In this tutorial, I use the very superior and legendary A-Zovya RPG Artist Tools version 2 model. It's quite capable of 768 resolutions so my favorite is 512x768. Posting on civitai really does beg for portrait aspect ratios. In the image below, you see my sampler, sample steps, cfg scale, and resolution.

Additionally, I'm using the vae-ft-mse-840000-ema-pruned.ckpt for VAE and the 4x_foolhardy_Remacri.pth for my upscaler. Any upscaler should work fine, but the default latent upscalers are very soft, and the opposite of this tutorial. The vae and upscaler is included in the files of this tutorial for you to download. The VAE goes in your /stable-diffusion-webui/models/VAE folder and the upscaler goes in your /stable-diffusion-webui/models/ESRGAN folder.

Step 2:
Once I find the image I like, I put the seed number in the seed box. Like in the picture below, I leave everything the same including the initial resolution.

When you click the Hires. fix checkbox, you get more options. I choose my upscaler and upscale by 2. You can see the resize dialogue shows it will gen a 512x768 image, but then regen over that initial image to the higher resolution of 1024x1536. This gives it better details and a chance to fix things it couldn't do in smaller resolutions, like faces and eyes.
Then I select a denoising strength. The range is from 0 to 1. The smaller the number, the closer it will stay with the original generation. A higher number will allow it to make up more details which can fix things, and sometimes break things. So adjust the slider to your preference. I usually go from 0.25 to as high as 0.5. Any higher than that, I probably didn't like the original generation to begin with and now I'm going to get something wildly different.

Step 3:
Your image will show up in the box to the right as usual. Click on the "send to img2img" box as shown below.

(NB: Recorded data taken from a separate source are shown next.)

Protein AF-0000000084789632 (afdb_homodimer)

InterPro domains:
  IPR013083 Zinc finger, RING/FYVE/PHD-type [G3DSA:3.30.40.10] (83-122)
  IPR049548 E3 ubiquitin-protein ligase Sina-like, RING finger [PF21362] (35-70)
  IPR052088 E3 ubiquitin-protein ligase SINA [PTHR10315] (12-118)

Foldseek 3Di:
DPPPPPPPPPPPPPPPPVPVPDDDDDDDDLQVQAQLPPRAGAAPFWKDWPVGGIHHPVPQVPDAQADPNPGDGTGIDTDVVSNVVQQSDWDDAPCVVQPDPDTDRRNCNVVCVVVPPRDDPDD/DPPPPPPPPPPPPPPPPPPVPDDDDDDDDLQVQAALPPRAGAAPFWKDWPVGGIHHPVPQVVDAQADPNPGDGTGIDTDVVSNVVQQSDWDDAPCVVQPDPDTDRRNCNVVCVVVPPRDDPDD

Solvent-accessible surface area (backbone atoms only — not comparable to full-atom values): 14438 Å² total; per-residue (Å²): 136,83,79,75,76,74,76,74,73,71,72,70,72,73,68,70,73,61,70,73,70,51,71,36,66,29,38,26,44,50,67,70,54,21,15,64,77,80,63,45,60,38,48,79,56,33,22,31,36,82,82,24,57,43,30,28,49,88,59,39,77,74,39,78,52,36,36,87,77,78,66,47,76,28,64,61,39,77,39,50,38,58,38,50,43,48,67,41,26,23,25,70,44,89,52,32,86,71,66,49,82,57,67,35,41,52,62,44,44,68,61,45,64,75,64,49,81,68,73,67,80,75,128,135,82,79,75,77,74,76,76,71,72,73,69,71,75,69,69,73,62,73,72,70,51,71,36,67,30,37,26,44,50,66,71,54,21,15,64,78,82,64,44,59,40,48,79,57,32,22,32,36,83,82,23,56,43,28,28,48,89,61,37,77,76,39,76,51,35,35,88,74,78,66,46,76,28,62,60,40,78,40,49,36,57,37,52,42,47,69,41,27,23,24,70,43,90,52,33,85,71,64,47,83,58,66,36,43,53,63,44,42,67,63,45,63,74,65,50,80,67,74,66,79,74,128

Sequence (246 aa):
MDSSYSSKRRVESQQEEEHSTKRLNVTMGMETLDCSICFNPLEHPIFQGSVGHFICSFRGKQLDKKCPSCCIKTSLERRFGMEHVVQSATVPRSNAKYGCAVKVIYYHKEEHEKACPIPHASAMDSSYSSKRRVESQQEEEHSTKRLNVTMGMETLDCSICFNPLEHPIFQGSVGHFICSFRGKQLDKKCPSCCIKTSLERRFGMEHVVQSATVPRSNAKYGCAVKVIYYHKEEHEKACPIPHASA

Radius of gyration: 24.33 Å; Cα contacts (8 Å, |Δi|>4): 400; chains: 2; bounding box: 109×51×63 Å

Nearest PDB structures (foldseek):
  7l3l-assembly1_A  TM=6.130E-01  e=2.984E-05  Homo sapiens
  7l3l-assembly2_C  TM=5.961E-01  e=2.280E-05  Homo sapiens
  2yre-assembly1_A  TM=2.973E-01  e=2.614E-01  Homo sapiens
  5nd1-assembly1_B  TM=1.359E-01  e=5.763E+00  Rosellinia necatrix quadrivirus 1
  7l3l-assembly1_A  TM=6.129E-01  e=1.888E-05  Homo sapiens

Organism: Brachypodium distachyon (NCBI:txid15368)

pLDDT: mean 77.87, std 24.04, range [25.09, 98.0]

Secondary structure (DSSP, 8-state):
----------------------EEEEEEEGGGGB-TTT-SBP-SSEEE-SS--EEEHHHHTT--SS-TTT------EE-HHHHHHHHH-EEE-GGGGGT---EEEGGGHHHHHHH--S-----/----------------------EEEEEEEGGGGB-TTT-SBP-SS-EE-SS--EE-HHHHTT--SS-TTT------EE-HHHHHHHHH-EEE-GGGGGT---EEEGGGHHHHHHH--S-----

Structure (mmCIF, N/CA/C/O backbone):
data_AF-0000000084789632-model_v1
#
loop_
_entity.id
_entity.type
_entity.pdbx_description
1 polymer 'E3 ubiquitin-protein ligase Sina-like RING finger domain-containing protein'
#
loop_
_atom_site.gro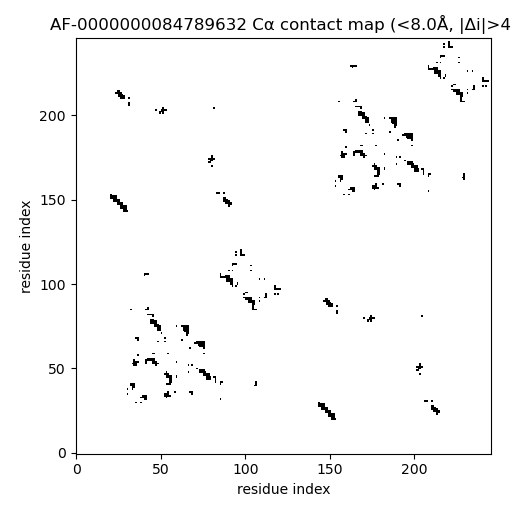up_PDB
_atom_site.id
_atom_site.type_symbol
_atom_site.label_atom_id
_atom_site.label_alt_id
_atom_site.label_comp_id
_atom_site.label_asym_id
_atom_site.label_entity_id
_atom_site.label_seq_id
_atom_site.pdbx_PDB_ins_code
_atom_site.Cartn_x
_atom_site.Cartn_y
_atom_site.Cartn_z
_atom_site.occupancy
_atom_site.B_iso_or_equiv
_atom_site.auth_seq_id
_atom_site.auth_comp_id
_atom_site.auth_asym_id
_atom_site.auth_atom_id
_atom_site.pdbx_PDB_model_num
ATOM 1 N N . MET A 1 1 ? 55.281 -3.918 37.25 1 28.69 1 MET A N 1
ATOM 2 C CA . MET A 1 1 ? 54.562 -2.826 36.625 1 28.69 1 MET A CA 1
ATOM 3 C C . MET A 1 1 ? 54 -3.258 35.281 1 28.69 1 MET A C 1
ATOM 5 O O . MET A 1 1 ? 54.719 -3.254 34.281 1 28.69 1 MET A O 1
ATOM 9 N N . ASP A 1 2 ? 53.25 -4.422 35.25 1 31.78 2 ASP A N 1
ATOM 10 C CA . ASP A 1 2 ? 52.531 -5.164 34.219 1 31.78 2 ASP A CA 1
ATOM 11 C C . ASP A 1 2 ? 51.531 -4.281 33.5 1 31.78 2 ASP A C 1
ATOM 13 O O . ASP A 1 2 ? 50.656 -3.693 34.156 1 31.78 2 ASP A O 1
ATOM 17 N N . SER A 1 3 ? 52.031 -3.578 32.438 1 32.31 3 SER A N 1
ATOM 18 C CA . SER A 1 3 ? 51.375 -2.76 31.438 1 32.31 3 SER A CA 1
ATOM 19 C C . SER A 1 3 ? 50.188 -3.506 30.812 1 32.31 3 SER A C 1
ATOM 21 O O . SER A 1 3 ? 50.375 -4.531 30.156 1 32.31 3 SER A O 1
ATOM 23 N N . SER A 1 4 ? 49.125 -3.637 31.578 1 30.7 4 SER A N 1
ATOM 24 C CA . SER A 1 4 ? 47.812 -4.145 31.172 1 30.7 4 SER A CA 1
ATOM 25 C C . SER A 1 4 ? 47.312 -3.445 29.906 1 30.7 4 SER A C 1
ATOM 27 O O . SER A 1 4 ? 47.156 -2.223 29.891 1 30.7 4 SER A O 1
ATOM 29 N N . TYR A 1 5 ? 47.844 -3.898 28.75 1 32.47 5 TYR A N 1
ATOM 30 C CA . TYR A 1 5 ? 47.344 -3.561 27.422 1 32.47 5 TYR A CA 1
ATOM 31 C C . TYR A 1 5 ? 45.812 -3.66 27.375 1 32.47 5 TYR A C 1
ATOM 33 O O . TYR A 1 5 ? 45.25 -4.746 27.531 1 32.47 5 TYR A O 1
ATOM 41 N N . SER A 1 6 ? 45.094 -2.775 28 1 28.41 6 SER A N 1
ATOM 42 C CA . SER A 1 6 ? 43.625 -2.633 27.859 1 28.41 6 SER A CA 1
ATOM 43 C C . SER A 1 6 ? 43.219 -2.535 26.391 1 28.41 6 SER A C 1
ATOM 45 O O . SER A 1 6 ? 43.688 -1.659 25.672 1 28.41 6 SER A O 1
ATOM 47 N N . SER A 1 7 ? 43.281 -3.699 25.719 1 28.52 7 SER A N 1
ATOM 48 C CA . SER A 1 7 ? 42.75 -3.822 24.359 1 28.52 7 SER A CA 1
ATOM 49 C C . SER A 1 7 ? 41.375 -3.172 24.234 1 28.52 7 SER A C 1
ATOM 51 O O . SER A 1 7 ? 40.406 -3.656 24.812 1 28.52 7 SER A O 1
ATOM 53 N N . LYS A 1 8 ? 41.25 -1.828 24.203 1 30.94 8 LYS A N 1
ATOM 54 C CA . LYS A 1 8 ? 40.094 -1.078 23.766 1 30.94 8 LYS A CA 1
ATOM 55 C C . LYS A 1 8 ? 39.469 -1.679 22.5 1 30.94 8 LYS A C 1
ATOM 57 O O . LYS A 1 8 ? 40.094 -1.645 21.438 1 30.94 8 LYS A O 1
ATOM 62 N N . ARG A 1 9 ? 39 -2.932 22.578 1 28.81 9 ARG A N 1
ATOM 63 C CA . ARG A 1 9 ? 38.156 -3.346 21.469 1 28.81 9 ARG A CA 1
ATOM 64 C C . ARG A 1 9 ? 37.125 -2.252 21.125 1 28.81 9 ARG A C 1
ATOM 66 O O . ARG A 1 9 ? 36.281 -1.918 21.938 1 28.81 9 ARG A O 1
ATOM 73 N N . ARG A 1 10 ? 37.594 -1.165 20.328 1 26.09 10 ARG A N 1
ATOM 74 C CA . ARG A 1 10 ? 36.688 -0.261 19.641 1 26.09 10 ARG A CA 1
ATOM 75 C C . ARG A 1 10 ? 35.469 -1.016 19.094 1 26.09 10 ARG A C 1
ATOM 77 O O . ARG A 1 10 ? 35.625 -1.898 18.25 1 26.09 10 ARG A O 1
ATOM 84 N N . VAL A 1 11 ? 34.594 -1.538 20 1 28.05 11 VAL A N 1
ATOM 85 C CA . VAL A 1 11 ? 33.281 -1.858 19.469 1 28.05 11 VAL A CA 1
ATOM 86 C C . VAL A 1 11 ? 32.938 -0.915 18.312 1 28.05 11 VAL A C 1
ATOM 88 O O . VAL A 1 11 ? 32.875 0.302 18.5 1 28.05 11 VAL A O 1
ATOM 91 N N . GLU A 1 12 ? 33.656 -1.02 17.188 1 25.88 12 GLU A N 1
ATOM 92 C CA . GLU A 1 12 ? 33.156 -0.421 15.953 1 25.88 12 GLU A CA 1
ATOM 93 C C . GLU A 1 12 ? 31.625 -0.388 15.93 1 25.88 12 GLU A C 1
ATOM 95 O O . GLU A 1 12 ? 30.969 -1.397 16.203 1 25.88 12 GLU A O 1
ATOM 100 N N . SER A 1 13 ? 31.031 0.637 16.531 1 26.97 13 SER A N 1
ATOM 101 C CA . SER A 1 13 ? 29.641 0.981 16.281 1 26.97 13 SER A CA 1
ATOM 102 C C . SER A 1 13 ? 29.203 0.553 14.875 1 26.97 13 SER A C 1
ATOM 104 O O . SER A 1 13 ? 29.812 0.951 13.883 1 26.97 13 SER A O 1
ATOM 106 N N . GLN A 1 14 ? 29.062 -0.695 14.586 1 26.22 14 GLN A N 1
ATOM 107 C CA . GLN A 1 14 ? 28.266 -1.011 13.406 1 26.22 14 GLN A CA 1
ATOM 108 C C . GLN A 1 14 ? 27.266 0.106 13.094 1 26.22 14 GLN A C 1
ATOM 110 O O . GLN A 1 14 ? 26.344 0.352 13.867 1 26.22 14 GLN A O 1
ATOM 115 N N . GLN A 1 15 ? 27.688 1.292 12.781 1 25.86 15 GLN A N 1
ATOM 116 C CA . GLN A 1 15 ? 26.797 2.25 12.141 1 25.86 15 GLN A CA 1
ATOM 117 C C . GLN A 1 15 ? 25.781 1.541 11.25 1 25.86 15 GLN A C 1
ATOM 119 O O . GLN A 1 15 ? 26.156 0.895 10.266 1 25.86 15 GLN A O 1
ATOM 124 N N . GLU A 1 16 ? 24.969 0.633 11.719 1 29.56 16 GLU A N 1
ATOM 125 C CA . GLU A 1 16 ? 23.781 0.331 10.922 1 29.56 16 GLU A CA 1
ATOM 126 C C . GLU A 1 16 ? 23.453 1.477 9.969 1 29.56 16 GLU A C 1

Once you're on the img2img page, make sure your prompt is exactly the same. Make sure all other settings are exactly the same also. It will sometimes give you a different sampler and CFG scale.

Make sure you have selected "just resize", the same settings from the previous image including the seed number. The ONLY difference here will be the resolution, it should be the larger size you hires fixed to, and the denoising strength. Most video cards can handle this in img2img. If you get vram errors, try using --xformers and/or --no-half in your startup script. For extreme cases, you could also use --medvram. Otherwise, a weaker card will just take more time than a more powerful one, but at this point, you're giving final polish to a good cherry-picked image.
Denoising strength: the higher this number, the more contrast and sharpness will be added. Too low and you'll see no difference. To high and it will shred the image into confetti. This number will vary from image, subject matter, details and even the model you use. For my use, I get good results from 0.12 to 0.35.

And that's it, PLEASE PLEASE PLEASE post some ultra sharp images you made and rank this tutorial. Feedback and encouragement is what fuels creators to make more and post their stuff. Support those that you like.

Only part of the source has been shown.